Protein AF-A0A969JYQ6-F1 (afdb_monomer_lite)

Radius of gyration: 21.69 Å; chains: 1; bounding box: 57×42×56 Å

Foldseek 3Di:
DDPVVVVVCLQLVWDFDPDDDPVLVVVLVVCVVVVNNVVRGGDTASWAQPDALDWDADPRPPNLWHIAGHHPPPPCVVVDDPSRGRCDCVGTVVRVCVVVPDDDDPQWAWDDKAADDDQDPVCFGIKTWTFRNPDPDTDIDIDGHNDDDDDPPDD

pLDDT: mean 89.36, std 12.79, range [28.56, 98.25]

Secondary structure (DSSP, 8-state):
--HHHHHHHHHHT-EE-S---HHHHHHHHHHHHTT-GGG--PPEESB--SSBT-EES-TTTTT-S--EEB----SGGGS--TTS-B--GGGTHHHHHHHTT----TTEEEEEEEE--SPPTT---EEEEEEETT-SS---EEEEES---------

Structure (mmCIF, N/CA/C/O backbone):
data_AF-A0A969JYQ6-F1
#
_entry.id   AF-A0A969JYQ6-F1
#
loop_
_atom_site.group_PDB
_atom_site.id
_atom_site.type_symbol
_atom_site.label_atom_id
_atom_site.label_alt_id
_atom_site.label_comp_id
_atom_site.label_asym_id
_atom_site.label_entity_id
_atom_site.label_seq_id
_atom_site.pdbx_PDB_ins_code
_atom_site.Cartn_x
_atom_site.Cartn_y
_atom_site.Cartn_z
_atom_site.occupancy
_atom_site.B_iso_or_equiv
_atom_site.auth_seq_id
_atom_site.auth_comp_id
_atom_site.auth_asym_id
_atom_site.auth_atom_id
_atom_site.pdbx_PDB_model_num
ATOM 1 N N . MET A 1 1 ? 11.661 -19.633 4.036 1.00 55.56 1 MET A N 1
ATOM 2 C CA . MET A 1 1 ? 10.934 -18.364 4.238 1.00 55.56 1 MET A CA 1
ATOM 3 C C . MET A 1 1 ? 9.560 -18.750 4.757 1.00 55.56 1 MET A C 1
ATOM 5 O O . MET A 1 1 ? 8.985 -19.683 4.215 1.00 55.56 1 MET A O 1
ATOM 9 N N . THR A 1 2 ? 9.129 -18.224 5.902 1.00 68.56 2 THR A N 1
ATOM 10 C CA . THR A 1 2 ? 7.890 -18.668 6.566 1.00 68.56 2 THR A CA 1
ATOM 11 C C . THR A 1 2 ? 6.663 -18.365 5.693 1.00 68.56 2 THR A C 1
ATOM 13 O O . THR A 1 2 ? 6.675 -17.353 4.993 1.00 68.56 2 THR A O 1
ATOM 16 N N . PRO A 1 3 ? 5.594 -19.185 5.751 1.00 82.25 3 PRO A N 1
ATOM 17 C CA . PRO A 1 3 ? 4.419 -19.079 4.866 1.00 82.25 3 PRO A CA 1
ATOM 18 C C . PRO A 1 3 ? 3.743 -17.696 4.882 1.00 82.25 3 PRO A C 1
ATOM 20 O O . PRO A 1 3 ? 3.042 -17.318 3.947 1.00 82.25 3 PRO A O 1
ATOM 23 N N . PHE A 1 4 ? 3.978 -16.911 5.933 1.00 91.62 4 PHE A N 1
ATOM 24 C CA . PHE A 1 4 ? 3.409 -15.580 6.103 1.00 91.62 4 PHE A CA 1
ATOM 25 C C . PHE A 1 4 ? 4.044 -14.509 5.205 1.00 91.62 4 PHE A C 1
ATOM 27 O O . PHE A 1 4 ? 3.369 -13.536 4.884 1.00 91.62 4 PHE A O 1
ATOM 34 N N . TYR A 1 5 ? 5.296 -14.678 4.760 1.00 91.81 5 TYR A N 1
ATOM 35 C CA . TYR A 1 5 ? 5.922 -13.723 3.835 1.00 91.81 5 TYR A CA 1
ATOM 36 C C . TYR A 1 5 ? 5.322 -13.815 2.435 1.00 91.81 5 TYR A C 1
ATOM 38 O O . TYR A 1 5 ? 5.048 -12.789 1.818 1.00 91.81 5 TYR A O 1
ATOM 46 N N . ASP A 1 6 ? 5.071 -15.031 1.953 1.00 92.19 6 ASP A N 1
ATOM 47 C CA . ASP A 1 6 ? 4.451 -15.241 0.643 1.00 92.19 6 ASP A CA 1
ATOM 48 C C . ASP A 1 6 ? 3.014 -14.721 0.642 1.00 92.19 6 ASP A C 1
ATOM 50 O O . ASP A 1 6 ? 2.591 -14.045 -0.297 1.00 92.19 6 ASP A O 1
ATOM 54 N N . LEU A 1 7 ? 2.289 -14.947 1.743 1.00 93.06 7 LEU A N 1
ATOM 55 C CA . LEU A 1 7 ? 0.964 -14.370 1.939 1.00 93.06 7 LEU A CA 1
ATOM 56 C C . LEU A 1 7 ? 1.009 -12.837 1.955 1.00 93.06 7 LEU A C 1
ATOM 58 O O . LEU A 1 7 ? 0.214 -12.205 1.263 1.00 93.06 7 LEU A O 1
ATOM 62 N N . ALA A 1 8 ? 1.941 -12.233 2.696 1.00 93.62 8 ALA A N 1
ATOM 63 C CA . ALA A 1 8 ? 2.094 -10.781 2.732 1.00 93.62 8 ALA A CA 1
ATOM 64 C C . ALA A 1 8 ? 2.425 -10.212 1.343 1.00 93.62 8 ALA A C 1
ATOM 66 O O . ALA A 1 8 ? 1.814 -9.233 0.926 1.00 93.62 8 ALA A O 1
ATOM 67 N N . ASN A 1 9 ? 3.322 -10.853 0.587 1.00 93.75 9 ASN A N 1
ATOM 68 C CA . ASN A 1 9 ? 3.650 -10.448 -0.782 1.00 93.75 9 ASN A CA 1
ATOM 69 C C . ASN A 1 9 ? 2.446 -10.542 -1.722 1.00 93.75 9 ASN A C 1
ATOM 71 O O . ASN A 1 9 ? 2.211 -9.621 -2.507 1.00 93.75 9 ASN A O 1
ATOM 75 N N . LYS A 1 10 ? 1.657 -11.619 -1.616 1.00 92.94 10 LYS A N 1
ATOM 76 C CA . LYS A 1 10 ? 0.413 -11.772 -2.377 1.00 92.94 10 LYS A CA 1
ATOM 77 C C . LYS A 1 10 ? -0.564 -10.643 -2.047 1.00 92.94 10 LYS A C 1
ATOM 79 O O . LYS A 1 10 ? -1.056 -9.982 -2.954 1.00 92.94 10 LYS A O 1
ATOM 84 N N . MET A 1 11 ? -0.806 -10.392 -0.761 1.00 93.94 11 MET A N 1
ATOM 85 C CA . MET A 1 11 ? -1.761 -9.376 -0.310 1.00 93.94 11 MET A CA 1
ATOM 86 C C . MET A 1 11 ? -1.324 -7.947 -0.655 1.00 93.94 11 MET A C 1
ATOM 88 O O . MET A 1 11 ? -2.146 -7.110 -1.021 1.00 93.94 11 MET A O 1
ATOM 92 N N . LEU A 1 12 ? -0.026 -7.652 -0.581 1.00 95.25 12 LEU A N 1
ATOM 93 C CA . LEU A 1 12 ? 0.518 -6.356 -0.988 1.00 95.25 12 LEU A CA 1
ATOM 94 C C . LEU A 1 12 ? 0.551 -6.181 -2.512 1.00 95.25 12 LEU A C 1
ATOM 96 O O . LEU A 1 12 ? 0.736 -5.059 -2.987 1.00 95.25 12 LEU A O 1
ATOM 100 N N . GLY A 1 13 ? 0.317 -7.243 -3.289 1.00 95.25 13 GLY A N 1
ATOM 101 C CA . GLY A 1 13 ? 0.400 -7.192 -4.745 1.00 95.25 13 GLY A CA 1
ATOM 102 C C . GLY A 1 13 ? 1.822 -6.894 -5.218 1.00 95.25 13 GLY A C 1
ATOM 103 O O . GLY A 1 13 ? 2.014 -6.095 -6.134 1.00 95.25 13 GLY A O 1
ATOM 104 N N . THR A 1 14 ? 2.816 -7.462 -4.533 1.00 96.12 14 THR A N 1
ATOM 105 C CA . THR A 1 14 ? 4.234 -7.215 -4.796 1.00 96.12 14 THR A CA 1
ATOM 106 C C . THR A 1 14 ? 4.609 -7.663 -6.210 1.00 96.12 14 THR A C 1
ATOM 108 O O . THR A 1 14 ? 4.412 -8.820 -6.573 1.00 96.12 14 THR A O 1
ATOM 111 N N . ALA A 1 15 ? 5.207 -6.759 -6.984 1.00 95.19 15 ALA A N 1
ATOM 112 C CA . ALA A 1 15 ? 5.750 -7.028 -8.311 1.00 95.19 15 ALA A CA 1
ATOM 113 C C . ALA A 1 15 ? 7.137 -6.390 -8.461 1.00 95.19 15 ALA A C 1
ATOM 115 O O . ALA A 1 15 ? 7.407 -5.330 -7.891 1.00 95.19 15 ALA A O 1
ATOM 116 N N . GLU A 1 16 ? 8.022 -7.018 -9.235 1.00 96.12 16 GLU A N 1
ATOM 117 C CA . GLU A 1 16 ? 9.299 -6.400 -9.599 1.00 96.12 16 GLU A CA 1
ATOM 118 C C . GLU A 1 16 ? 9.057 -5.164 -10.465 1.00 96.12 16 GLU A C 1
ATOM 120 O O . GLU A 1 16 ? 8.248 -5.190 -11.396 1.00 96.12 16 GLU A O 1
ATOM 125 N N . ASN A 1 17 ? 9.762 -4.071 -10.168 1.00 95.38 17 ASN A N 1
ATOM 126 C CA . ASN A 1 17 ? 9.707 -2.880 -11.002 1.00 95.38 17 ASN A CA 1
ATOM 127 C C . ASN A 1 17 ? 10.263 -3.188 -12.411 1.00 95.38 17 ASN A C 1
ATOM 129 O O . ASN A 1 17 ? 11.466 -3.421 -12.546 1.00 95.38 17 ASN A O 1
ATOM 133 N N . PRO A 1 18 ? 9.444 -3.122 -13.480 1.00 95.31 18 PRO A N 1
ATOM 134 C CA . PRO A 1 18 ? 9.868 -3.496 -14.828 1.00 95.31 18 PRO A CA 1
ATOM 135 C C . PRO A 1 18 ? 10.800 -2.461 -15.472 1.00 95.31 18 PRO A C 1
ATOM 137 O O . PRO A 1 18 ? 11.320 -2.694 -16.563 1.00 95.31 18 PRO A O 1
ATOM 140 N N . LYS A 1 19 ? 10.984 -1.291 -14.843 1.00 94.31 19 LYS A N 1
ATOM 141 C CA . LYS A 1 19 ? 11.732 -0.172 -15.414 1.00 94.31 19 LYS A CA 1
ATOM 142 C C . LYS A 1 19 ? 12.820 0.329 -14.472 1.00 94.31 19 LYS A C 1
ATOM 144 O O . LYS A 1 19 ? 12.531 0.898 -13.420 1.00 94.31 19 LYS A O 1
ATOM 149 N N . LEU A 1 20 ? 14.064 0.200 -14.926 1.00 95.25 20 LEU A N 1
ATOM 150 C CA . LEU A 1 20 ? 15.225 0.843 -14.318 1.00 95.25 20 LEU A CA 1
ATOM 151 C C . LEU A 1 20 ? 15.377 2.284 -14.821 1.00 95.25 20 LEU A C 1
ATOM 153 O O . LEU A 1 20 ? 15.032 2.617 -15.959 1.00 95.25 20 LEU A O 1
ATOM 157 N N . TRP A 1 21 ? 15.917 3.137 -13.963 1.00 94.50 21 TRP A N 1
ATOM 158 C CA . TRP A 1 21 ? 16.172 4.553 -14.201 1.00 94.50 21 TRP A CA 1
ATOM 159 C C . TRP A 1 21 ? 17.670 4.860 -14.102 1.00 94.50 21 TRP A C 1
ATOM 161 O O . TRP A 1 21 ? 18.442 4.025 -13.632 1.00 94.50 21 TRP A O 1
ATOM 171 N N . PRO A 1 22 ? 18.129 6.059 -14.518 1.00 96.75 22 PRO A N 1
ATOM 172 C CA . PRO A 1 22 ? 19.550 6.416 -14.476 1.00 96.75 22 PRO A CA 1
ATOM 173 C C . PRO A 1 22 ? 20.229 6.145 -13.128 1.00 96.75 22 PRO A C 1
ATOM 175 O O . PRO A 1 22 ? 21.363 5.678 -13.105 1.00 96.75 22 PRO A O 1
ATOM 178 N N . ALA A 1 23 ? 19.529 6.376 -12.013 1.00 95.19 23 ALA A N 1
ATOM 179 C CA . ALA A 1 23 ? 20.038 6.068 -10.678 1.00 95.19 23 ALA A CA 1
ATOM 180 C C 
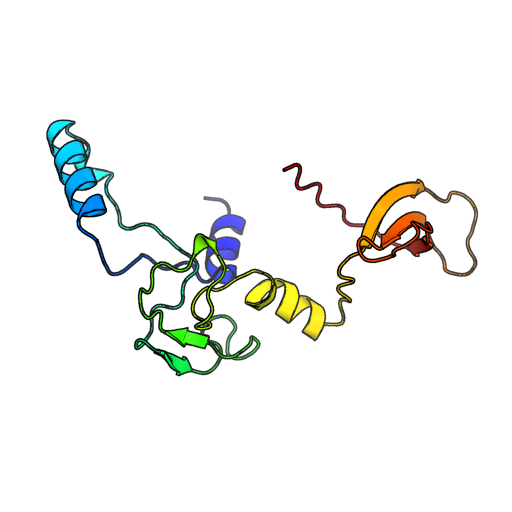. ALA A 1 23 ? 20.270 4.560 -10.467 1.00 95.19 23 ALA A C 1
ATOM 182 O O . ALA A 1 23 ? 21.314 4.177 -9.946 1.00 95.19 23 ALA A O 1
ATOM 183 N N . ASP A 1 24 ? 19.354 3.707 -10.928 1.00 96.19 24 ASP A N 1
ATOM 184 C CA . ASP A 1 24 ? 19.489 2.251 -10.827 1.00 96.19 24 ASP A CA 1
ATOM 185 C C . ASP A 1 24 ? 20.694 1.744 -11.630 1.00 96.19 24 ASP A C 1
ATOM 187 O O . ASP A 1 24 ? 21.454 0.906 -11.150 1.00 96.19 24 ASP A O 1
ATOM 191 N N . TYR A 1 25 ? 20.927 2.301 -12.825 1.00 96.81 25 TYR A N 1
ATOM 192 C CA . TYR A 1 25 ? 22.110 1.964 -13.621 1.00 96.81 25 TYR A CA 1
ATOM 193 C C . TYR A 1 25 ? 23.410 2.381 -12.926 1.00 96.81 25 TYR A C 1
=======
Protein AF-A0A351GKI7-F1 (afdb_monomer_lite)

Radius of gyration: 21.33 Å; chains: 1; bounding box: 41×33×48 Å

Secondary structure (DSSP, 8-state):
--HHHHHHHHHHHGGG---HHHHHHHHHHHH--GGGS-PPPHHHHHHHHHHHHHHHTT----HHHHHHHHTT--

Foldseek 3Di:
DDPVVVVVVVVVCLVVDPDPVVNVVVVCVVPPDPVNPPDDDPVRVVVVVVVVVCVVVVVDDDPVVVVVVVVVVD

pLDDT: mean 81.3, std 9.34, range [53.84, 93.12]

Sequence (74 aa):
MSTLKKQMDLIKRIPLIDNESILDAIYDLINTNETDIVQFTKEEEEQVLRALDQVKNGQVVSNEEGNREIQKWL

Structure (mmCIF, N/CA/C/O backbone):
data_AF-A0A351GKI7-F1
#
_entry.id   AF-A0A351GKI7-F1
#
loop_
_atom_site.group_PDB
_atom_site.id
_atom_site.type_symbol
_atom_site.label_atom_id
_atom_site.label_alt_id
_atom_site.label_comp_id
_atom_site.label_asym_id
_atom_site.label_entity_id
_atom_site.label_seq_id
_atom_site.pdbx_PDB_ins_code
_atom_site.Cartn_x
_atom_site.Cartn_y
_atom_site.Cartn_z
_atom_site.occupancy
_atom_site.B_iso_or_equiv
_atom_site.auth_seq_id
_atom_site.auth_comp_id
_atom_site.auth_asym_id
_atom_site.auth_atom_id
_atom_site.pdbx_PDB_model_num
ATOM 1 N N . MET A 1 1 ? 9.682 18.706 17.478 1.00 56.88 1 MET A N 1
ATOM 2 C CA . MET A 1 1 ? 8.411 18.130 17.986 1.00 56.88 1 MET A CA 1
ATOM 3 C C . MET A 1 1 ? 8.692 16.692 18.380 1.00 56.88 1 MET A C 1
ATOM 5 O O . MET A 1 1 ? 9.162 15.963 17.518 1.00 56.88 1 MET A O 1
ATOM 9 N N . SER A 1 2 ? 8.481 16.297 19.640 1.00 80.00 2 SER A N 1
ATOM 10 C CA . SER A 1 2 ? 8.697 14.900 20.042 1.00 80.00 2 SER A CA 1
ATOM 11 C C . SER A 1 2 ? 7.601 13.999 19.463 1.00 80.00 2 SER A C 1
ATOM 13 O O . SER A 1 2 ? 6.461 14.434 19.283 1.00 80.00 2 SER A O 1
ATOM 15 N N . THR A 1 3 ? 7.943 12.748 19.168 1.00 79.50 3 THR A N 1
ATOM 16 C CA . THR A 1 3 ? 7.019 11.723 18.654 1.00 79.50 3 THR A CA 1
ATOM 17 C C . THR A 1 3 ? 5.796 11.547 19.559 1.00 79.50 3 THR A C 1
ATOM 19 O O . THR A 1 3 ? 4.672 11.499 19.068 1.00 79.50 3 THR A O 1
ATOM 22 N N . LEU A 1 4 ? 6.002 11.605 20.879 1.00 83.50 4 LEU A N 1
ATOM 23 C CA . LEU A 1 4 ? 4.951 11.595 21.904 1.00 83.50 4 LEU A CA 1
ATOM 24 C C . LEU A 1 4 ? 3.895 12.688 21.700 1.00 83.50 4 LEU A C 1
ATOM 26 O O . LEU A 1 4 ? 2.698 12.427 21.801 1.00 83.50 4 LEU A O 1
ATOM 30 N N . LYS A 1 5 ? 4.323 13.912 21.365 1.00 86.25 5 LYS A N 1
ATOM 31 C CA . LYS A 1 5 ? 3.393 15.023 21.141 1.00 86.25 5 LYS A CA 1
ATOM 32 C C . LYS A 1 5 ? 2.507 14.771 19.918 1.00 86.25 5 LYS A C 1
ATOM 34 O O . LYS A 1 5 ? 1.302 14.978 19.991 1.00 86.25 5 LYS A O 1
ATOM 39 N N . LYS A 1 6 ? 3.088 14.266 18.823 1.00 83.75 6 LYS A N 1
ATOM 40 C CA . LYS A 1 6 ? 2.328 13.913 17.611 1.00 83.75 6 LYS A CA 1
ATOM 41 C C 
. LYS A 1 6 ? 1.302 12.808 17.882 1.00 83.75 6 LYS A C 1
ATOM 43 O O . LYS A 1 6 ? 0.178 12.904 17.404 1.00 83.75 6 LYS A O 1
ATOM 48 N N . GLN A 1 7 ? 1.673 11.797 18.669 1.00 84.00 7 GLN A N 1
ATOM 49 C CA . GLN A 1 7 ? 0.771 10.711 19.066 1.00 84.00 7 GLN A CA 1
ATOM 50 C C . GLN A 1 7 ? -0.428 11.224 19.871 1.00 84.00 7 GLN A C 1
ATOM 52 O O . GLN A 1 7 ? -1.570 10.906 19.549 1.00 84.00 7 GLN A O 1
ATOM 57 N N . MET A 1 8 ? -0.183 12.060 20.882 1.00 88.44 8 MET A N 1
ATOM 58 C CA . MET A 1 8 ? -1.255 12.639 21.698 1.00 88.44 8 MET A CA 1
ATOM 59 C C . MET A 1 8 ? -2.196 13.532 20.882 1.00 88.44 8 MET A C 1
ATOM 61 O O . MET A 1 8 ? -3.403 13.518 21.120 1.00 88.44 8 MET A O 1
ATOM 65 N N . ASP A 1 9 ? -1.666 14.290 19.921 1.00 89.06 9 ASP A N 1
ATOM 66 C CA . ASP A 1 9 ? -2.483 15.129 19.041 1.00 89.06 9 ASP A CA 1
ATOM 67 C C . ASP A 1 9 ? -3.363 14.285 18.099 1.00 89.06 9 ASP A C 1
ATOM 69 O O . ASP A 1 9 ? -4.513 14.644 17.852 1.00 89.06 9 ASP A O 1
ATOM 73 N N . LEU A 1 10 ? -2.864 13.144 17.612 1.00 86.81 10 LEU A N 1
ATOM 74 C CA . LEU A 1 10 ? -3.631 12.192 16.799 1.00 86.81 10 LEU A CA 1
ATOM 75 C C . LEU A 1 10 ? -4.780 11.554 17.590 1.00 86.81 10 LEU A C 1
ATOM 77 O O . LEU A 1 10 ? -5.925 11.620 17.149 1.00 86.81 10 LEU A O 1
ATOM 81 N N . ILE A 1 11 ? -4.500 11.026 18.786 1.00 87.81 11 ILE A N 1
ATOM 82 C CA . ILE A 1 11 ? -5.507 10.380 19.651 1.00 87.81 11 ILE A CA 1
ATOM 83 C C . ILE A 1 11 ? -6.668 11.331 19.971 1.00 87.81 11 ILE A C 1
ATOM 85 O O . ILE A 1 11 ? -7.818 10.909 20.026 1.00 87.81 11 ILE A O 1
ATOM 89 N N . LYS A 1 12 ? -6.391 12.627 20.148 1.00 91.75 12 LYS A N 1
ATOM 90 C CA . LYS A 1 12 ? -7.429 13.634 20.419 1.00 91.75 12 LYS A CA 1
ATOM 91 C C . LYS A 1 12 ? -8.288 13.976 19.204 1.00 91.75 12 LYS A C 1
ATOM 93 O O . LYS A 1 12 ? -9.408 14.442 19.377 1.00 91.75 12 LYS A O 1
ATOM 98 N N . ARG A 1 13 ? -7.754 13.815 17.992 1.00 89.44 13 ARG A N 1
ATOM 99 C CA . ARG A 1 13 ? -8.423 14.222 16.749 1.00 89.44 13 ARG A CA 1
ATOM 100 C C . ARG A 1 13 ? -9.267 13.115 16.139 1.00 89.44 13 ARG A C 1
=======
■ **Work task**:
Out of the entries above, write out only the lines between the line holding "ATOM 185 C C" and the line holding "ATOM 193 C C", inclusive, each exactly as given.

■ **Result**:
ATOM 185 C C . ASP A 1 24 ? 20.694 1.744 -11.630 1.00 96.19 24 ASP A C 1
ATOM 187 O O . ASP A 1 24 ? 21.454 0.906 -11.150 1.00 96.19 24 ASP A O 1
ATOM 191 N N . TYR A 1 25 ? 20.927 2.301 -12.825 1.00 96.81 25 TYR A N 1
ATOM 192 C CA . TYR A 1 25 ? 22.110 1.964 -13.621 1.00 96.81 25 TYR A CA 1
ATOM 193 C C . TYR A 1 25 ? 23.410 2.381 -12.926 1.00 96.81 25 TYR A C 1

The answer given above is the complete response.